Dabei verbesserten einzeln gehaltene Tiere ihre Lernleistung deutlich. „Sowohl die Zahl der Fehler als auch die Zeit, die die Tiere benötigten, um zum Köder zu gelangen, verringerte sich. Hingegen gab es bei verpaarten Meerschweinchen keine Verbesserung“, so Machatschke. Trost für verpaarte Tiere: Auch wenn Lernleistung und Erinnerungsvermögen unter den Werten einzeln gehaltener Tiere liegen, sind sie ebenso in der Lage, räumliche Informationen zu erarbeiten und auch zu behalten. „Die Leistung der als dumm verschrienen Meerschweinchen entspricht jener der vermeintlich klügeren Ratten“, stellt Machatschke fest.

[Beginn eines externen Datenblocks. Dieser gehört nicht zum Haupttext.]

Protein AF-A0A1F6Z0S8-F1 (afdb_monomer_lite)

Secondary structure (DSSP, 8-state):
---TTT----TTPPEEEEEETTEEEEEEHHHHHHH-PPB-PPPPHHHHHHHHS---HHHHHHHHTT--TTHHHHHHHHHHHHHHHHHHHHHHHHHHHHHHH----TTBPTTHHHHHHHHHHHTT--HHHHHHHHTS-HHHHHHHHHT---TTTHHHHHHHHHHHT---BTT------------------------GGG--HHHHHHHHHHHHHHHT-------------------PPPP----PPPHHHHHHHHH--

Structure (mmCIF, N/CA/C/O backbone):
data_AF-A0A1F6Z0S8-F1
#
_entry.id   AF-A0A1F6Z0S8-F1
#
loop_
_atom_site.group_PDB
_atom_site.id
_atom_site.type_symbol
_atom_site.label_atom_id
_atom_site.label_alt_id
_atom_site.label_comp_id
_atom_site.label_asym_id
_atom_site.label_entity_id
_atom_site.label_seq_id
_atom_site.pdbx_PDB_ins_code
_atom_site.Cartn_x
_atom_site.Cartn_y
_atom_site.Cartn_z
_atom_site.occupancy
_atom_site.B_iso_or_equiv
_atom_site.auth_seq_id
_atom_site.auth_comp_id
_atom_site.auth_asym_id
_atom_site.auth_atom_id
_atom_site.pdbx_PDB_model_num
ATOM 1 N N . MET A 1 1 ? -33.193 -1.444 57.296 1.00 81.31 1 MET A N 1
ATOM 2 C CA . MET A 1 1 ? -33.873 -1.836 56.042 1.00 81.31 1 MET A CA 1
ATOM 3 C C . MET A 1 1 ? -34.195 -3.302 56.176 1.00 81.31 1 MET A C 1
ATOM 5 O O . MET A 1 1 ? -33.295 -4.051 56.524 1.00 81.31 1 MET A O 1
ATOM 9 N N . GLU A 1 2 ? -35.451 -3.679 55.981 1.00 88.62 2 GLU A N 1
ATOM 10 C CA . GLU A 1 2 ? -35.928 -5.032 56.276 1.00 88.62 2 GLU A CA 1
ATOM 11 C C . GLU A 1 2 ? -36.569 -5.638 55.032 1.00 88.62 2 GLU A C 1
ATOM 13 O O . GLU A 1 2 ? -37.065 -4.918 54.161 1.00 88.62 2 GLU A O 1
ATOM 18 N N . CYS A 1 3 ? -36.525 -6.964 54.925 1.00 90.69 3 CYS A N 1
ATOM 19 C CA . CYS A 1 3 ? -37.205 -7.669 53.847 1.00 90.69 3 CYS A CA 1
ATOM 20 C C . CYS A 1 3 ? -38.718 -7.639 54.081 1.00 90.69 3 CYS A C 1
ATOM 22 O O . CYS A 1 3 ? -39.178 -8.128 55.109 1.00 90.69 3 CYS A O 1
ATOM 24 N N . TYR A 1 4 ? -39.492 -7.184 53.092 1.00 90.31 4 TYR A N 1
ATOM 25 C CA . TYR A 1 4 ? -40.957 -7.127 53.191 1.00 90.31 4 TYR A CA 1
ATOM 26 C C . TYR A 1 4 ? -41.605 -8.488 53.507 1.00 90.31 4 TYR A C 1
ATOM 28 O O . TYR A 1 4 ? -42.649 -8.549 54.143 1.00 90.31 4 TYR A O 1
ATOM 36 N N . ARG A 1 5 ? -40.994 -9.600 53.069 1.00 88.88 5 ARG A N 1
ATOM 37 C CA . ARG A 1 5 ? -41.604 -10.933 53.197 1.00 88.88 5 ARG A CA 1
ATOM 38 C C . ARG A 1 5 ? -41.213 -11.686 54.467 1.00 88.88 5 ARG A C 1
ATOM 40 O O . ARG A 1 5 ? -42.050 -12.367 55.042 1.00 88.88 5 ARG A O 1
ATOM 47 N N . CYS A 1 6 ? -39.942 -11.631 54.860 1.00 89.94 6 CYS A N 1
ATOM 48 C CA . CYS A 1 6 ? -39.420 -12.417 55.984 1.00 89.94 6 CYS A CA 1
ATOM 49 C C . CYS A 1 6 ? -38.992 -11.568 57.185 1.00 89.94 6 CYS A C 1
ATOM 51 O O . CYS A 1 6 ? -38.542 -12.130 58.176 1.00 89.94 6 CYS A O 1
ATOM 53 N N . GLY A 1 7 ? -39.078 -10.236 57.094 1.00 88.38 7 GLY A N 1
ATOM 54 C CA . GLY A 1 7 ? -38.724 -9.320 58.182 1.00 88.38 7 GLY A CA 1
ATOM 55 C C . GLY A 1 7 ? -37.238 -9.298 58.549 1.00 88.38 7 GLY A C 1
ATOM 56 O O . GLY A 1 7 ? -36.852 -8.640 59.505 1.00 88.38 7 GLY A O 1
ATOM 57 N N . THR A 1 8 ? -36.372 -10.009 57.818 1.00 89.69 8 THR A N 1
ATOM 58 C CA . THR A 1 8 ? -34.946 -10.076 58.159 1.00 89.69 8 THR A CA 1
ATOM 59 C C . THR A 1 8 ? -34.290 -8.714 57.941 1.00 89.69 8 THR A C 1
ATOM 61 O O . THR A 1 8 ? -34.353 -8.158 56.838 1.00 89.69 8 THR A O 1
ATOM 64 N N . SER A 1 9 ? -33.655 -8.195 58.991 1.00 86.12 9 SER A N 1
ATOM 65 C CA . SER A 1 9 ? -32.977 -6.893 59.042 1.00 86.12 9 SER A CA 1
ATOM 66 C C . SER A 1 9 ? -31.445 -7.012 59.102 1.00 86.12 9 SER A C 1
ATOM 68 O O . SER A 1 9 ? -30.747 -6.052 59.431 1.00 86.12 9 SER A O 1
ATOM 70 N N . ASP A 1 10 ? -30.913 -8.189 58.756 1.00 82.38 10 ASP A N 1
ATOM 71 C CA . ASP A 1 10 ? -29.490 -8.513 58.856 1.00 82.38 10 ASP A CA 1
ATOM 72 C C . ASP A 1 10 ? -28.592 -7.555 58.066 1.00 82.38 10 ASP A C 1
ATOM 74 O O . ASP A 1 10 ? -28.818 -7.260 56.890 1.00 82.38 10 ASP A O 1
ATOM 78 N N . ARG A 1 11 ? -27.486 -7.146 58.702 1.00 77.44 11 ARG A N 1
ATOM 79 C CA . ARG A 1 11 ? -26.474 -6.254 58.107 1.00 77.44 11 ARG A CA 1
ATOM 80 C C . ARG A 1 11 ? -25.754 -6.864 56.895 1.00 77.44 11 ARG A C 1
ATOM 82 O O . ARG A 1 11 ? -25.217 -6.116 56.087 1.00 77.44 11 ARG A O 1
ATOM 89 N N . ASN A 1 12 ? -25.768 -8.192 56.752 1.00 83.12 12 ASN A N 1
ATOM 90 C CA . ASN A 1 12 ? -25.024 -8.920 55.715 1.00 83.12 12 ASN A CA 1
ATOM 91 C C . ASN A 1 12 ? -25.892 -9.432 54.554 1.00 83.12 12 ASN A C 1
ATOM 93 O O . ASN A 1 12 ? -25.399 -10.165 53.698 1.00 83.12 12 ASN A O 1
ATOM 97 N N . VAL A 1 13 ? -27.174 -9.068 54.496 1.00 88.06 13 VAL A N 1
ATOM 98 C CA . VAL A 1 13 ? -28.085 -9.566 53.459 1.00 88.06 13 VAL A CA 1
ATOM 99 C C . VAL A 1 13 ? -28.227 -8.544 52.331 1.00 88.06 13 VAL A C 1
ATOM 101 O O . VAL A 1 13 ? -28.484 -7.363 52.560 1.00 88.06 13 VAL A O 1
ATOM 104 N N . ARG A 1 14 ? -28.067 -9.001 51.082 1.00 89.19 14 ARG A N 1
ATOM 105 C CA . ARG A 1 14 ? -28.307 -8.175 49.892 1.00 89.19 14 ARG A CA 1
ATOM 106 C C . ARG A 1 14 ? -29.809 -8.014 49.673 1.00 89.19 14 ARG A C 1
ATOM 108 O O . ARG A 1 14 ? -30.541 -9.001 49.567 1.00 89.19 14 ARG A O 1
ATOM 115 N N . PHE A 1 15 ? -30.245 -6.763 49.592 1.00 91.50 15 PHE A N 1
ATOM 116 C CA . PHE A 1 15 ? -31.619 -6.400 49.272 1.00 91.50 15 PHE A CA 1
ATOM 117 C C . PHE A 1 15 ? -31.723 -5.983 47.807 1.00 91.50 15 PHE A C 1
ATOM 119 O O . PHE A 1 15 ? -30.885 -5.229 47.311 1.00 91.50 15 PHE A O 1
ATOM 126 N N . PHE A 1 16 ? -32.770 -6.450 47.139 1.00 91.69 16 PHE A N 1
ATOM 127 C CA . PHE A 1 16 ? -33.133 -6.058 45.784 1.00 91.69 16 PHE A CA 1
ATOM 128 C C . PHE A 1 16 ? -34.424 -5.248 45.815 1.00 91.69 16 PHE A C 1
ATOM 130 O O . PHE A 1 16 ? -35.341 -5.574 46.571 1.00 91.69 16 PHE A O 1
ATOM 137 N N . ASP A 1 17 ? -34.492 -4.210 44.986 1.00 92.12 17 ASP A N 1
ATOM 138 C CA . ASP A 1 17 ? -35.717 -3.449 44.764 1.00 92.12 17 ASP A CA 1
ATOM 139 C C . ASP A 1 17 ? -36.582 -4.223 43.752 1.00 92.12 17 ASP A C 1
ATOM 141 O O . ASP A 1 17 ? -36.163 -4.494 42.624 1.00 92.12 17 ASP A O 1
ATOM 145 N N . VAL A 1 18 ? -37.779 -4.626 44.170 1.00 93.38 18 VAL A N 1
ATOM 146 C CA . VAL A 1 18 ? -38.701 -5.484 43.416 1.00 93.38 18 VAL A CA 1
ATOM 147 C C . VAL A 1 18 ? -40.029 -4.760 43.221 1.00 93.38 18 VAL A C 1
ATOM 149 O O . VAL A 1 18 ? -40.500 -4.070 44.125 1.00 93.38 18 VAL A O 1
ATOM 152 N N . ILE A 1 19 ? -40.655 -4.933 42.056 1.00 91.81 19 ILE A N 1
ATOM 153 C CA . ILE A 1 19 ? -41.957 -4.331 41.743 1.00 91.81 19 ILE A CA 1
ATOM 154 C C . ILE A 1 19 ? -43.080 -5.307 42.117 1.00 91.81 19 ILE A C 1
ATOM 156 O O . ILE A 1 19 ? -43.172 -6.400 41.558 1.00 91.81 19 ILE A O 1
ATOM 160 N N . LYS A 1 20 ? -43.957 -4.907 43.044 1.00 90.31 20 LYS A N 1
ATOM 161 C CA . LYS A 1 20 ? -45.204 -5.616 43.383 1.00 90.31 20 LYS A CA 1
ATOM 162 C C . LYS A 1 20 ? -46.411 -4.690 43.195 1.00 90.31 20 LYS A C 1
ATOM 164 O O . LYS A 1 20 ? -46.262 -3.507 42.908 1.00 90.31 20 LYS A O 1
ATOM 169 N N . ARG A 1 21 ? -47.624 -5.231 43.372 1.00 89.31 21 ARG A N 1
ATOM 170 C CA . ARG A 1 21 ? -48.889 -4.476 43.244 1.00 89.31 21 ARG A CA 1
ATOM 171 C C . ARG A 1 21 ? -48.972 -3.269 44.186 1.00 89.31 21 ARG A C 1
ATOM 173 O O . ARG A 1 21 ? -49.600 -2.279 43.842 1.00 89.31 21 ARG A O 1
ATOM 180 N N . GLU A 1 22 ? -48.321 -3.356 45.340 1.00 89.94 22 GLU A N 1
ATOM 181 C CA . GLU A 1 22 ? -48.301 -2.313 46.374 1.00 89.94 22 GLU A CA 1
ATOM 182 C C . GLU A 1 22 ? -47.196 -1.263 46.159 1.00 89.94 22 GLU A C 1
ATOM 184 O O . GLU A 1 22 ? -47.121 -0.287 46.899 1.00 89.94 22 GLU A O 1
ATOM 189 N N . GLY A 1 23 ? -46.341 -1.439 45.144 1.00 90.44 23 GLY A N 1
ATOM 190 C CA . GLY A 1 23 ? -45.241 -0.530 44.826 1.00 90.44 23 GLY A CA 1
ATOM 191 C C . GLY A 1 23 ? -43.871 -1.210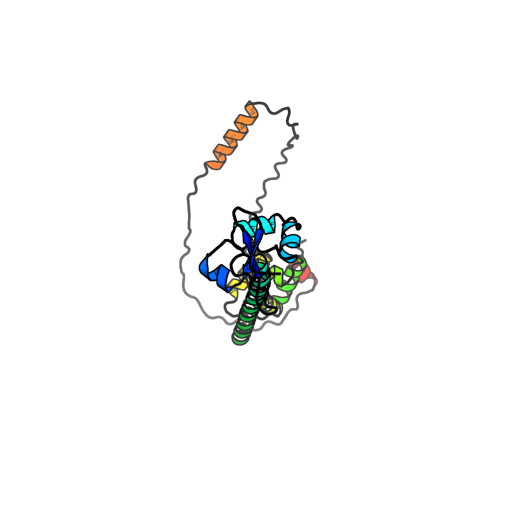 44.796 1.00 90.44 23 GLY A C 1
ATOM 192 O O . GLY A 1 23 ? -43.751 -2.431 44.655 1.00 90.44 23 GLY A O 1
ATOM 193 N N . ILE A 1 24 ? -42.821 -0.391 44.889 1.00 91.31 24 ILE A N 1
ATOM 194 C CA . ILE A 1 24 ? -41.424 -0.842 44.887 1.00 91.31 24 ILE A CA 1
ATOM 195 C C . ILE A 1 24 ? -41.039 -1.224 46.315 1.00 91.31 24 ILE A C 1
ATOM 197 O O . ILE A 1 24 ? -41.028 -0.375 47.205 1.00 91.31 24 ILE A O 1
ATOM 201 N N . MET A 1 25 ? -40.707 -2.495 46.535 1.00 92.81 25 MET A N 1
ATOM 202 C CA . MET A 1 25 ? -40.391 -3.033 47.859 1.00 92.81 25 MET A CA 1
ATOM 203 C C . MET A 1 25 ? -39.044 -3.746 47.875 1.00 92.81 25 MET A C 1
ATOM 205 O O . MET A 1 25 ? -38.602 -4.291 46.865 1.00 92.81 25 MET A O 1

Unterschiedliche Stressbelastung

Eine der möglichen Ursachen für das schlechtere Abschneiden der Paare liegt in der unterschiedlichen Stressbelastung, gemessen anhand des Nebennierenhormons Kortisol: „Einzeln gehaltene Meerschweinchen wiesen vor dem Experiment wesentlich geringere Werte als Paare auf. Dies deutet auf einen weniger stark belasteten Hippocampus – den Ort im Gehirn, an dem Informationen verschiedener sensorischer Systeme zusammenlaufen – und damit bessere Verarbeitung räumlicher Information hin“, so Machatschke.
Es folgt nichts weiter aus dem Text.